Эльво Глиссам пришел к тому же выводу. Лицо его сморщилось и посерело, он издал короткий гортанный звук, напоминавший начало стона.
Джерд Джемаз пристально рассматривал всадников в бинокль: "Они верхом на криптидах".
Шайна, на мгновение задержавшая дыхание, резко выдохнула: "Ао!"
Не опуская бинокль, Джемаз кивнул: "Похоже на то. Белые повязки, белые султаны. Это ао".
Шайна дышала тяжело и часто, всхлипывая от облегчения. Глиссам спросил - тихо, напряженно: "Они не опасны?"
"Нет", - коротко отозвался Кельсе.
Всадники приближались - за ними далеко тянулись медленно опускающиеся клубы пыли. Тем временем, Джерд Джемаз поднял бинокль к небу: "Ага! Вот он!" Джемаз указал на едва заметное пятнышко в облаках. Пятнышко, неторопливо дрейфовавшее в западном направлении, мало-помалу набрало скорость и исчезло.
Криптиды бежали легкой трусцой, почти бесшумно переступая по щебню. Как того требовал обычай, кочевники объехали четырех путников по кругу и остановились. Очень пожилой человек, чуть покороче и пошире в плечах, чем большинство его соплеменников, спешился и подошел поближе. Шайна побежала навстречу и взяла его за руку: "Кургеч! Я вернулась в Рассветную усадьбу!"
Кургеч прикоснулся пальцами к ее волосам - жестом не столь почтительным, сколько напоминавшим отеческую ласку: "Рады тебя видеть, барышня".
Кельсе шагнул вперед: "Ютер Мэдцок убит. Спиранья сбила его машину над Драмальфо".
Серое лицо Кургеча, не натиравшегося лазурным маслом, не отразило никаких чувств. Шайна догадалась, что старый ао давно знал о происшедшем. Она спросила: "Кургеч, кто убил моего отца?"
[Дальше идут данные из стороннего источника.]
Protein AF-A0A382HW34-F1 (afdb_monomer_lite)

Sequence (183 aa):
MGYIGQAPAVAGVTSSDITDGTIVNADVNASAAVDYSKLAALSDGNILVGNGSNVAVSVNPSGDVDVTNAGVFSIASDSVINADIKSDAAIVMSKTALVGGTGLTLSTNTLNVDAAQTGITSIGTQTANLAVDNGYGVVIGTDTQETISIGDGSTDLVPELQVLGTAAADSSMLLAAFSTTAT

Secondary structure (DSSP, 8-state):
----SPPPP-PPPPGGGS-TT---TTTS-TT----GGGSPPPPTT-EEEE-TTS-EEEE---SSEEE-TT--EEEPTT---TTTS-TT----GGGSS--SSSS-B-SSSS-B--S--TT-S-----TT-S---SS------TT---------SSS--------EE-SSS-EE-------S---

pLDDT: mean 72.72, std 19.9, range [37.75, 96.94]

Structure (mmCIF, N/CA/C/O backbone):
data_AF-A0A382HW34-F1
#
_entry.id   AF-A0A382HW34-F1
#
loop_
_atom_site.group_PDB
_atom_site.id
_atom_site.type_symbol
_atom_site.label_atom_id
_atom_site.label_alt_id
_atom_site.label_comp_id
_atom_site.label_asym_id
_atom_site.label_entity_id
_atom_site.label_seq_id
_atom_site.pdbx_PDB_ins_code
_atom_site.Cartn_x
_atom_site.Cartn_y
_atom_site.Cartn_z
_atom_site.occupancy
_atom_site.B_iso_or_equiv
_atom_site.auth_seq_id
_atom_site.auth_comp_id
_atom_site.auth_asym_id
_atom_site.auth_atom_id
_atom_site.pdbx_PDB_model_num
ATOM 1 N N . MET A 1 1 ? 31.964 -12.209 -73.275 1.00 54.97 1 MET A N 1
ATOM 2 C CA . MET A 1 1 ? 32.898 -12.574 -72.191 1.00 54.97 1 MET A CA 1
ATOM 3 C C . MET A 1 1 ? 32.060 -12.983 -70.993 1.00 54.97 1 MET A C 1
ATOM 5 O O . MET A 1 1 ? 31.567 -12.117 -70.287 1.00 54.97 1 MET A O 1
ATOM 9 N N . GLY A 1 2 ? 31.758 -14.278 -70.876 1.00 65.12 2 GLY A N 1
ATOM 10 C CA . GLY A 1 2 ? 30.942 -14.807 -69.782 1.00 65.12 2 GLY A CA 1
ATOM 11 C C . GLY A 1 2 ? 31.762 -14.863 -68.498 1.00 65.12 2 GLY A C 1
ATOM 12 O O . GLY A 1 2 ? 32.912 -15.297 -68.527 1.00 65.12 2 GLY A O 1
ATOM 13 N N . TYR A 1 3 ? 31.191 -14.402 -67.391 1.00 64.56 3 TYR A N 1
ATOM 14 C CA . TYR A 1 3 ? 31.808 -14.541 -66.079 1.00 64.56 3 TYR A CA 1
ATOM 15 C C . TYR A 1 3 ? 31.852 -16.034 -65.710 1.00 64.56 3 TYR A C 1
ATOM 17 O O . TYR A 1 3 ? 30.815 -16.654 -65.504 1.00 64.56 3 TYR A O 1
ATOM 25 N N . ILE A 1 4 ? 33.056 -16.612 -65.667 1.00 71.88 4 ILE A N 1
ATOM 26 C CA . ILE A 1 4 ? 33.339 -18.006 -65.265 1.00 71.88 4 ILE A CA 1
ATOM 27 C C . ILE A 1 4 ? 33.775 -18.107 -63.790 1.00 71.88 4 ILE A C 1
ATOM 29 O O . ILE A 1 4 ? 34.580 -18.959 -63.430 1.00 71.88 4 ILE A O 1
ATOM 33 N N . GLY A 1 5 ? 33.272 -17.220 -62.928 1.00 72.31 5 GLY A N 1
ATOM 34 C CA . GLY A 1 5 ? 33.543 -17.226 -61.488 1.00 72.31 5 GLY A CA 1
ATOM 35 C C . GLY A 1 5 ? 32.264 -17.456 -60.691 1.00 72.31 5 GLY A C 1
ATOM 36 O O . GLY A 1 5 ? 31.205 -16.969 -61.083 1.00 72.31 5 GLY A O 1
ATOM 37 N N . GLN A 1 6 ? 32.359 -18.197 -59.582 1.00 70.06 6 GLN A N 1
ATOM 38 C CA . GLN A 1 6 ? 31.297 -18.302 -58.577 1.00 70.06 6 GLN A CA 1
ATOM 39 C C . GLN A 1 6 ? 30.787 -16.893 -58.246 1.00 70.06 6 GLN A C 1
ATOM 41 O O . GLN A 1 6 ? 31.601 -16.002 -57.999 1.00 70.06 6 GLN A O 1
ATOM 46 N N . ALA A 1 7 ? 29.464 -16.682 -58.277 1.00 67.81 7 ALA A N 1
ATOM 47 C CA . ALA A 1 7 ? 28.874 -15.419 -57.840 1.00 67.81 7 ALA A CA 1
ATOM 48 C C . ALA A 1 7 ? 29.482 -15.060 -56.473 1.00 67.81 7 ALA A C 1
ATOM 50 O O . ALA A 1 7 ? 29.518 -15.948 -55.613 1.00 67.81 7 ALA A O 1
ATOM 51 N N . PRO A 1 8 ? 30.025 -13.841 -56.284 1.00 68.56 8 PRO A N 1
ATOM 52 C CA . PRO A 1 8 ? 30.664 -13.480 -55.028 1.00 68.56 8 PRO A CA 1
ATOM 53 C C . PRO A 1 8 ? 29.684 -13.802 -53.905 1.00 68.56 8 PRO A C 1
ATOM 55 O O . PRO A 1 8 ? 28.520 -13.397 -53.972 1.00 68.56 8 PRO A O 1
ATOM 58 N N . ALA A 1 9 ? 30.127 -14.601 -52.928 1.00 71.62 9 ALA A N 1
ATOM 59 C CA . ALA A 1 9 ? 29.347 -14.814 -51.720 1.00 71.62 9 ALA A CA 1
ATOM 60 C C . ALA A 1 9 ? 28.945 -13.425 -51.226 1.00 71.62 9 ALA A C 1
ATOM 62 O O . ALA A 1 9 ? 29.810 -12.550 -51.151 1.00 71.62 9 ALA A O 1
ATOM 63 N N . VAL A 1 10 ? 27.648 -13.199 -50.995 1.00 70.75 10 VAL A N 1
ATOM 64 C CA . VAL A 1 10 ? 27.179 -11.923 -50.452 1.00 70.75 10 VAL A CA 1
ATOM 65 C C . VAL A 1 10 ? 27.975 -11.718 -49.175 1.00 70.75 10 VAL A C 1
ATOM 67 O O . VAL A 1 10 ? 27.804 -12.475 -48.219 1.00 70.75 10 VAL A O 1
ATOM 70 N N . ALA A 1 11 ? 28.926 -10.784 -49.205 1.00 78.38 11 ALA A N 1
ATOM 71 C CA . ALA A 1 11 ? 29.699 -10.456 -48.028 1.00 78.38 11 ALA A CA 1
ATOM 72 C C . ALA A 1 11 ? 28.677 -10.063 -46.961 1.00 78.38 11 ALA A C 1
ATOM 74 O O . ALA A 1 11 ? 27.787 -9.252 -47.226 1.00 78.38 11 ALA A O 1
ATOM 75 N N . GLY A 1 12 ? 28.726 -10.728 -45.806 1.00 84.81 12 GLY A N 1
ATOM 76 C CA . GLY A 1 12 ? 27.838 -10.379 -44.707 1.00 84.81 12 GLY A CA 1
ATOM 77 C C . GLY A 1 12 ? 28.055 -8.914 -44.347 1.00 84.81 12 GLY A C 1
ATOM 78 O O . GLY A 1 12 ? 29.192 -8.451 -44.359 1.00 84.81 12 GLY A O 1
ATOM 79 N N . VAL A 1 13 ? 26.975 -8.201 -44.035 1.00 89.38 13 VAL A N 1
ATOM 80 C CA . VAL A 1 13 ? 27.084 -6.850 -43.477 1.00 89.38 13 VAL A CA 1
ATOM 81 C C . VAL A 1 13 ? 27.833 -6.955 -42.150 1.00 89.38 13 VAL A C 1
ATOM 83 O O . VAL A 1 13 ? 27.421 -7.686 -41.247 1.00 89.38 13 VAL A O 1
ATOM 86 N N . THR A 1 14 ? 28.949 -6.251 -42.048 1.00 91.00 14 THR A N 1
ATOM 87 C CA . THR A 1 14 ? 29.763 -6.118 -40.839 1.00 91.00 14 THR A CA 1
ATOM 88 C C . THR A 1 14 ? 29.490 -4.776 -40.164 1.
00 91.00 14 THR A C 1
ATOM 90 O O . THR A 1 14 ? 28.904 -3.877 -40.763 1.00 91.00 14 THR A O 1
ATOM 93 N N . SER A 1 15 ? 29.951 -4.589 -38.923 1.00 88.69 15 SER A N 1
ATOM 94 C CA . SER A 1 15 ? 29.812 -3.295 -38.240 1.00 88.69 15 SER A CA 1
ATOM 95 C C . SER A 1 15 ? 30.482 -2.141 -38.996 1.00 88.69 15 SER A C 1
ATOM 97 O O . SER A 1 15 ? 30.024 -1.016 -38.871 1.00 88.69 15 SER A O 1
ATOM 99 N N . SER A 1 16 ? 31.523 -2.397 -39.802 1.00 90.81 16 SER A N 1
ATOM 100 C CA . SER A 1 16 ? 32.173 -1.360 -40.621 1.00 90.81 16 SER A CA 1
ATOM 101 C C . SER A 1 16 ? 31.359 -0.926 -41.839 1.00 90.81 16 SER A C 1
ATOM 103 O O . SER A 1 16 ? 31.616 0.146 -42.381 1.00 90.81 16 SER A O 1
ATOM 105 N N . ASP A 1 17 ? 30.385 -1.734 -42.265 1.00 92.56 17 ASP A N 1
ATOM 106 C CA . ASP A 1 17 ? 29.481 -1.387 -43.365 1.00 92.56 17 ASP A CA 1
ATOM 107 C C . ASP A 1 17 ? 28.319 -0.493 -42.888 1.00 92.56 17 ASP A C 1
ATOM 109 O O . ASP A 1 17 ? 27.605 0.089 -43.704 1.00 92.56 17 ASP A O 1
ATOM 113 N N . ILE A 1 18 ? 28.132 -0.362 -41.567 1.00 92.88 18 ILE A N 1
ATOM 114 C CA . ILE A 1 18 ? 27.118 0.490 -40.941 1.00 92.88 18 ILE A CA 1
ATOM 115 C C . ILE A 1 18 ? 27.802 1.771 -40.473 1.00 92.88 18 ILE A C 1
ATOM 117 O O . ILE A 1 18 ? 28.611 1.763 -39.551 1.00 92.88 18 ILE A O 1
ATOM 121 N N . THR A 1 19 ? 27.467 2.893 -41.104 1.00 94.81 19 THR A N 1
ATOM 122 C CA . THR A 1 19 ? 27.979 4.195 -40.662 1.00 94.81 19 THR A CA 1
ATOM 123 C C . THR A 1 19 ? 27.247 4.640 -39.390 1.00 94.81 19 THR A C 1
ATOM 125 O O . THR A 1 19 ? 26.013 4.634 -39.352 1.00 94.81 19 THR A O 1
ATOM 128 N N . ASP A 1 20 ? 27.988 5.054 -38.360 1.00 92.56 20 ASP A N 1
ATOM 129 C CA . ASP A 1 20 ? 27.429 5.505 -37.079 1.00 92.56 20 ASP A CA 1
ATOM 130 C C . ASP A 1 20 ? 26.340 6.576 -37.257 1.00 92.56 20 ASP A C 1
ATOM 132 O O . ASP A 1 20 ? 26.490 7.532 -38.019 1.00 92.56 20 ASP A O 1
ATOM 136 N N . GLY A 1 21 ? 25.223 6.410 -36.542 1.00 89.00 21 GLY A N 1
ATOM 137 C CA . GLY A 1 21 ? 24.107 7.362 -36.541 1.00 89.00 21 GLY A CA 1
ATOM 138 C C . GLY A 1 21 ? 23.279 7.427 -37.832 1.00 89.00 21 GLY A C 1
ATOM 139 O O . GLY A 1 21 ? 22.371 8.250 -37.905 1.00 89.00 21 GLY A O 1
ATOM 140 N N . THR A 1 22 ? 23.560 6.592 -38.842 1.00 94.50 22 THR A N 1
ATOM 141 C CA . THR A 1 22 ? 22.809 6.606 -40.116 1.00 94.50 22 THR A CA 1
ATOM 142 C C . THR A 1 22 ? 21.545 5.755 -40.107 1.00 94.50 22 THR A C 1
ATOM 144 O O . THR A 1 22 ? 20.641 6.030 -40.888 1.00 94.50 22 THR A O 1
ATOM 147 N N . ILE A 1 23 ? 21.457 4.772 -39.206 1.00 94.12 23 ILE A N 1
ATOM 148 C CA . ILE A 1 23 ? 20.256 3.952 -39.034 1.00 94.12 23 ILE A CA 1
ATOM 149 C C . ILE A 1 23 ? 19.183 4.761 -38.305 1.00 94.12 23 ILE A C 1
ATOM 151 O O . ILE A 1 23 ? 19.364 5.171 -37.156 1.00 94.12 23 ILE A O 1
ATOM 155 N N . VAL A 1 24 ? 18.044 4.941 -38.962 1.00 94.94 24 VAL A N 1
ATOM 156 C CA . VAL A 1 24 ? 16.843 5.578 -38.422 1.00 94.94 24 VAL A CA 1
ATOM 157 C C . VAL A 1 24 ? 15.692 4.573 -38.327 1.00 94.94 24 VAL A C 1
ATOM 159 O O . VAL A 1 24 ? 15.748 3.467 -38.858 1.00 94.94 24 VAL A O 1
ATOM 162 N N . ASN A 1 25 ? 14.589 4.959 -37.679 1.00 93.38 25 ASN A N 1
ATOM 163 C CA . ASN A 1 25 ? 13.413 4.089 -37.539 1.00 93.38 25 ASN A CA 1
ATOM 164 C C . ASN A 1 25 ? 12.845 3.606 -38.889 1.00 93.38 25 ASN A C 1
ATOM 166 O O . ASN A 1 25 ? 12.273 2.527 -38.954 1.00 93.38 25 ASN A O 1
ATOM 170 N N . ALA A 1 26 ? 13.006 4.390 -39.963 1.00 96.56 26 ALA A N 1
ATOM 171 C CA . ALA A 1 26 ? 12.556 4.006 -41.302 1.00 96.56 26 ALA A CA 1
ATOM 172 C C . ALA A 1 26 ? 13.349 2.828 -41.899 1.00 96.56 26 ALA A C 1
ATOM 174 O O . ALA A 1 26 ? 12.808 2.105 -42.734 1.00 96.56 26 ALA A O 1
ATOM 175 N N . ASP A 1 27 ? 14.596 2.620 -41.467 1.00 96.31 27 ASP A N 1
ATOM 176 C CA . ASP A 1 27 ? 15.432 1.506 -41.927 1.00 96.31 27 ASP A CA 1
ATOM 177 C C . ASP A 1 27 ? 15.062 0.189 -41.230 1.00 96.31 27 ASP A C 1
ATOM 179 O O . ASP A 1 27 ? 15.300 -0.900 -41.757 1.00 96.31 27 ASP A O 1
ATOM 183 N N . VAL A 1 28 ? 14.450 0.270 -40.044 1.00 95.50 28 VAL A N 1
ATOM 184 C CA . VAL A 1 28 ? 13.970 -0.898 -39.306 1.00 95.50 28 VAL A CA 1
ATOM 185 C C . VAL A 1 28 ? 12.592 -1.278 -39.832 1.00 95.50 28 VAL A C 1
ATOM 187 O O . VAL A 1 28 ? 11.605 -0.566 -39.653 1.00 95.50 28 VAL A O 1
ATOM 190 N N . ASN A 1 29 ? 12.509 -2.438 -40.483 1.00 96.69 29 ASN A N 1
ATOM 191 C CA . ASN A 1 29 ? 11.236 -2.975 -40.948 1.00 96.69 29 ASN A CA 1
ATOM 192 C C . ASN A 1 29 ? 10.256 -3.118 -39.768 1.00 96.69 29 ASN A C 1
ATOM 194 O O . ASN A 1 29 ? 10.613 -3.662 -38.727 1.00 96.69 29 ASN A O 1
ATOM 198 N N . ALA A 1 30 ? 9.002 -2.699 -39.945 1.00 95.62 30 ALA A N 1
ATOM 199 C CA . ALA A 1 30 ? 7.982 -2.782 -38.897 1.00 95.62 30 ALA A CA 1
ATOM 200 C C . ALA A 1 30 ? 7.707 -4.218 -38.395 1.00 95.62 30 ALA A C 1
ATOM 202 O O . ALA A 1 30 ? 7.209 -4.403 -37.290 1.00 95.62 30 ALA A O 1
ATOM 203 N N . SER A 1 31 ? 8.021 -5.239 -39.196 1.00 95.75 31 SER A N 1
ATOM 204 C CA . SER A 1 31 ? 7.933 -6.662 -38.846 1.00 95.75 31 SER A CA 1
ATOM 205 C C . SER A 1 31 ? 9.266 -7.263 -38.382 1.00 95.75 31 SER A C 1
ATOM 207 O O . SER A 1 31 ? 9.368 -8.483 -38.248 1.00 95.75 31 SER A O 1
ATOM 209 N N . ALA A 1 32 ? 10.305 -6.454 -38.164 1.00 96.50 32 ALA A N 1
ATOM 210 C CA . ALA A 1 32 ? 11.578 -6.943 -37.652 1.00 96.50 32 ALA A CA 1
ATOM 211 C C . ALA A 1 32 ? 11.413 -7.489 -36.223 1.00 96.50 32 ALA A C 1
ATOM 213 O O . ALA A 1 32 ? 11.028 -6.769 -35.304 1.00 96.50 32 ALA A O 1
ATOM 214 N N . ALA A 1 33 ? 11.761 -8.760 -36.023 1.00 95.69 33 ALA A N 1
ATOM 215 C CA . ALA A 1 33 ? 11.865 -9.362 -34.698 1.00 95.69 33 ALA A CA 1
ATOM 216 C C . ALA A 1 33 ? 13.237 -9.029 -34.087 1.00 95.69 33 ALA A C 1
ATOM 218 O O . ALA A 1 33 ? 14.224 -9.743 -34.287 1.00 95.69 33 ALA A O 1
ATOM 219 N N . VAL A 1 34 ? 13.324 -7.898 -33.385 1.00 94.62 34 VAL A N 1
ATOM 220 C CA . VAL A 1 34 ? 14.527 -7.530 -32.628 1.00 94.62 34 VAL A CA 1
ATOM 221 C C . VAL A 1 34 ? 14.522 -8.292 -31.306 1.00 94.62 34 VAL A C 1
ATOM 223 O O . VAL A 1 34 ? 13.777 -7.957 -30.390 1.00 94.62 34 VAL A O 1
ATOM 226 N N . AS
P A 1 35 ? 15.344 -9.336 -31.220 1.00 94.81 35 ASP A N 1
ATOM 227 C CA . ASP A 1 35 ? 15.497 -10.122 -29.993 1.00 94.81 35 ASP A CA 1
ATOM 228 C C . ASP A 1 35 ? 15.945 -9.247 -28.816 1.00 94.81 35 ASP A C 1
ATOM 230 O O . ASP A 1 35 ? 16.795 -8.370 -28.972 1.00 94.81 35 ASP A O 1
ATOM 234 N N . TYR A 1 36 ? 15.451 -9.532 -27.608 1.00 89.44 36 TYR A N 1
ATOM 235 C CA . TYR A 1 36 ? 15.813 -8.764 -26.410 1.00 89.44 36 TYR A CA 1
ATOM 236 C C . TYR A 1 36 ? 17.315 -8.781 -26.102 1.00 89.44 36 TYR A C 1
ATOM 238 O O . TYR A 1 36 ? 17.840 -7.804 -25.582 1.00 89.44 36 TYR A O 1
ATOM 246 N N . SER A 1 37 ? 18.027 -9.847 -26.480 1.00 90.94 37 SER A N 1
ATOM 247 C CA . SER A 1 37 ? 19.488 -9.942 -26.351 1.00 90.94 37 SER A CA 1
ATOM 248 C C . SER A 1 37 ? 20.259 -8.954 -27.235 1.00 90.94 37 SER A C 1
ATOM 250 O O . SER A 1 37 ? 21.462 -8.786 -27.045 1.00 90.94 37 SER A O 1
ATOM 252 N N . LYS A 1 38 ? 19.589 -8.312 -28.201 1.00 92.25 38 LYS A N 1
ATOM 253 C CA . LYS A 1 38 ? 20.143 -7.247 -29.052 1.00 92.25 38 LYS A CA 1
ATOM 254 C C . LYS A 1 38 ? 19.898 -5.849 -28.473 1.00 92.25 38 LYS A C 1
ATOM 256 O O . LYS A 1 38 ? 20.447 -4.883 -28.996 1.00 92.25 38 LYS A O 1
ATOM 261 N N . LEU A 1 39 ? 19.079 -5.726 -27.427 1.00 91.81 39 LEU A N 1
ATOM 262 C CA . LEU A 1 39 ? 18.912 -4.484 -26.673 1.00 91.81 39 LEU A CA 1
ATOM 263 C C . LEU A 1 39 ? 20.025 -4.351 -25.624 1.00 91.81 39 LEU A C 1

"Эту истину еще не дано постигнуть".
Сильно хромая, Кельсе подошел почти вплотную и хрипло произнес: "Добудь эту истину, Кургеч. Когда постигнешь, поделись с мной".
Кургеч ответил медленным кивком, не обещавшим ничего определенного, повернулся и подал знак четырем соплеменникам. Те спешились и подвели под уздцы своих криптид. Джерд Джемаз почти поднял Кельсе, помогая ему залезть в седло. Шайна посоветовала Глиссаму: "Просто сидите и держитесь - погонять не нужно".
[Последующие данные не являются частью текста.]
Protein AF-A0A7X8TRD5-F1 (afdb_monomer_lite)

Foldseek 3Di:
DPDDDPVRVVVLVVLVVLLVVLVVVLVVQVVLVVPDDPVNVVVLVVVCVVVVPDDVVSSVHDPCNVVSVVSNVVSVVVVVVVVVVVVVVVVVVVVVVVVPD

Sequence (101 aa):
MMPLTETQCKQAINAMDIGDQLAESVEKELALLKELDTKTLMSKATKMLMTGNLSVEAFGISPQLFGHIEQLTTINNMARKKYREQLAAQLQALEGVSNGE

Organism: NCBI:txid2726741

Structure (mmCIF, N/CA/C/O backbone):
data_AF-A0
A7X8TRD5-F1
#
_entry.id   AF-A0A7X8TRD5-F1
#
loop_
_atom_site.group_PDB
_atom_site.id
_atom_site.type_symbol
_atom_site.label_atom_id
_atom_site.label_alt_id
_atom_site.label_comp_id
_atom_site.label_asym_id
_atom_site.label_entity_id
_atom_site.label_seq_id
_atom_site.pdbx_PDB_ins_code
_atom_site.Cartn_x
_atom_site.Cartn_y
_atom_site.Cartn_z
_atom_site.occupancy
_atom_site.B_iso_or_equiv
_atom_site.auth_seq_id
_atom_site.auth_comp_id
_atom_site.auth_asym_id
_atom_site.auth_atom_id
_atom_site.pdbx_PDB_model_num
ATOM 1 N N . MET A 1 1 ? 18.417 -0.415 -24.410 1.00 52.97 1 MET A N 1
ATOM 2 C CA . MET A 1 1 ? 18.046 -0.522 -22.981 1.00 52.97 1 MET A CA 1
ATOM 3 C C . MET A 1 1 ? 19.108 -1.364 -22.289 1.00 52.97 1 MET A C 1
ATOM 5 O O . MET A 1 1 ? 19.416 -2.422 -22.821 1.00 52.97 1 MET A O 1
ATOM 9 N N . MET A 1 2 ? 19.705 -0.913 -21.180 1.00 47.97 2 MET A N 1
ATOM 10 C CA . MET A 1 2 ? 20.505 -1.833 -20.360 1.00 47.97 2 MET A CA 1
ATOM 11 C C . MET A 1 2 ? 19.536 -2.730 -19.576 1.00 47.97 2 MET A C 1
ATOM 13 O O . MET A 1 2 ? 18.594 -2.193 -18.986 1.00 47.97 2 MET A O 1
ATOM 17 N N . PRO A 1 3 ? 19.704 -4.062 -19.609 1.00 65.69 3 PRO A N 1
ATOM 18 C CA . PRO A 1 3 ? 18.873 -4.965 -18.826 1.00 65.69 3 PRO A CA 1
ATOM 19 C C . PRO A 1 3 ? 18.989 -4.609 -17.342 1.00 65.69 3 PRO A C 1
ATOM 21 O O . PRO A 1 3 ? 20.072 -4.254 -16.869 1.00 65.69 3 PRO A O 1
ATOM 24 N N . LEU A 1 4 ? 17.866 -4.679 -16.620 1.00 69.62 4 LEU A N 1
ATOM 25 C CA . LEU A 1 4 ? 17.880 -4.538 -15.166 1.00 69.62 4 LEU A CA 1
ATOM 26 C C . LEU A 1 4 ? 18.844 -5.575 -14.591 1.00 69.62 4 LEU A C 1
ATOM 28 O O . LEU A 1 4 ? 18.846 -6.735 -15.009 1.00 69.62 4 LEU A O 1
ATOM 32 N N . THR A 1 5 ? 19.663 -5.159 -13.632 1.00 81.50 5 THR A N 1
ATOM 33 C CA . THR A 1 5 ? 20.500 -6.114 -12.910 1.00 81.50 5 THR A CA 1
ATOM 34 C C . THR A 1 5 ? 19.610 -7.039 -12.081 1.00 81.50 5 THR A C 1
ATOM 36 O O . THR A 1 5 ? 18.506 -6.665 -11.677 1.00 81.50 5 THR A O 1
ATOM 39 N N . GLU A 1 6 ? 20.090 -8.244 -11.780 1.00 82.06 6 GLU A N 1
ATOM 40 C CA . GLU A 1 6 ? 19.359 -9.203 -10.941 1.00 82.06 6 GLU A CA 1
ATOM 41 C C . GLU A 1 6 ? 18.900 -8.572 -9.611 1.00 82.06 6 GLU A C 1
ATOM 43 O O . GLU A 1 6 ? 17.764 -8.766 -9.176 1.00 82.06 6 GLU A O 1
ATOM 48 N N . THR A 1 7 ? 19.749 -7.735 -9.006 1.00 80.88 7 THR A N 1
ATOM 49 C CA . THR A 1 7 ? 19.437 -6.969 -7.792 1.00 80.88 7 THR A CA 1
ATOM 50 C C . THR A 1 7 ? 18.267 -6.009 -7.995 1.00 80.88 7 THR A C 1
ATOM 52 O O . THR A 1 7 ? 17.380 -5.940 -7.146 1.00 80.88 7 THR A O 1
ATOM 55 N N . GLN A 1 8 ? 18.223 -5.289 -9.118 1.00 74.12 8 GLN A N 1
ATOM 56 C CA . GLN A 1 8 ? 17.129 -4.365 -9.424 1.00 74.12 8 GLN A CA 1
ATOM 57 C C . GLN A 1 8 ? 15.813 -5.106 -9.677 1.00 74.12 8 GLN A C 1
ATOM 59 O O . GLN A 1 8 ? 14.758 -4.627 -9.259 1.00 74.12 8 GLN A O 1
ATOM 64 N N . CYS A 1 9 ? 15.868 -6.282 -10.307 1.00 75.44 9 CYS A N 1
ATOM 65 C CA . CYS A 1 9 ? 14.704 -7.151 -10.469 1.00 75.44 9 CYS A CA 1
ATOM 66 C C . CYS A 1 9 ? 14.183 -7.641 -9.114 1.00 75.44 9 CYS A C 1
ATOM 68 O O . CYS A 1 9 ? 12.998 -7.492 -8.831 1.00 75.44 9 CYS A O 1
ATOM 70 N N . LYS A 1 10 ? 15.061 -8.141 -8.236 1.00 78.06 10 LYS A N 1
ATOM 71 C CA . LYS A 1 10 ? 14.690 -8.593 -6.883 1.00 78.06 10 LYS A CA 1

Она тоже вскочила в седло. Ее примеру последовал Джерд Джемаз. Уступившие своих криптид ао устроились на багажных седлах за спинами других кочевников. Караван направился к Рассветной усадьбе.
Через два часа они обогнули Ржавый Перст и выехали на Южную Саванну. Шайна увидела родной дом и чуть не заплакала - она слишком устала, чтобы сдерживать эмоции. Обернувшись, она заметила, что на глаза ее брата тоже навернулись слезы, хотя теперь лицо его, вытянувшееся от боли и посеревшее от загара и пыли, чем-то отчетливо напоминало лицо ехавшего рядом кочевника. Мрачноватая физиономия Джерда Джемаза тоже потемнела, но, как всегда, не позволяла догадаться, о чем он задумался. Эльво Глиссам, слишком вежливый для того, чтобы откровенно демонстрировать облегчение, ехал в сосредоточенном молчании. Шайна украдкой наблюдала за ним. Горожанин явно заслужил одобрение Кельсе, да и Джерд Джемаз не проявлял к нему былой неприязни. Когда он вернется из Уайи в Оланж, ему будет о чем вспомнить!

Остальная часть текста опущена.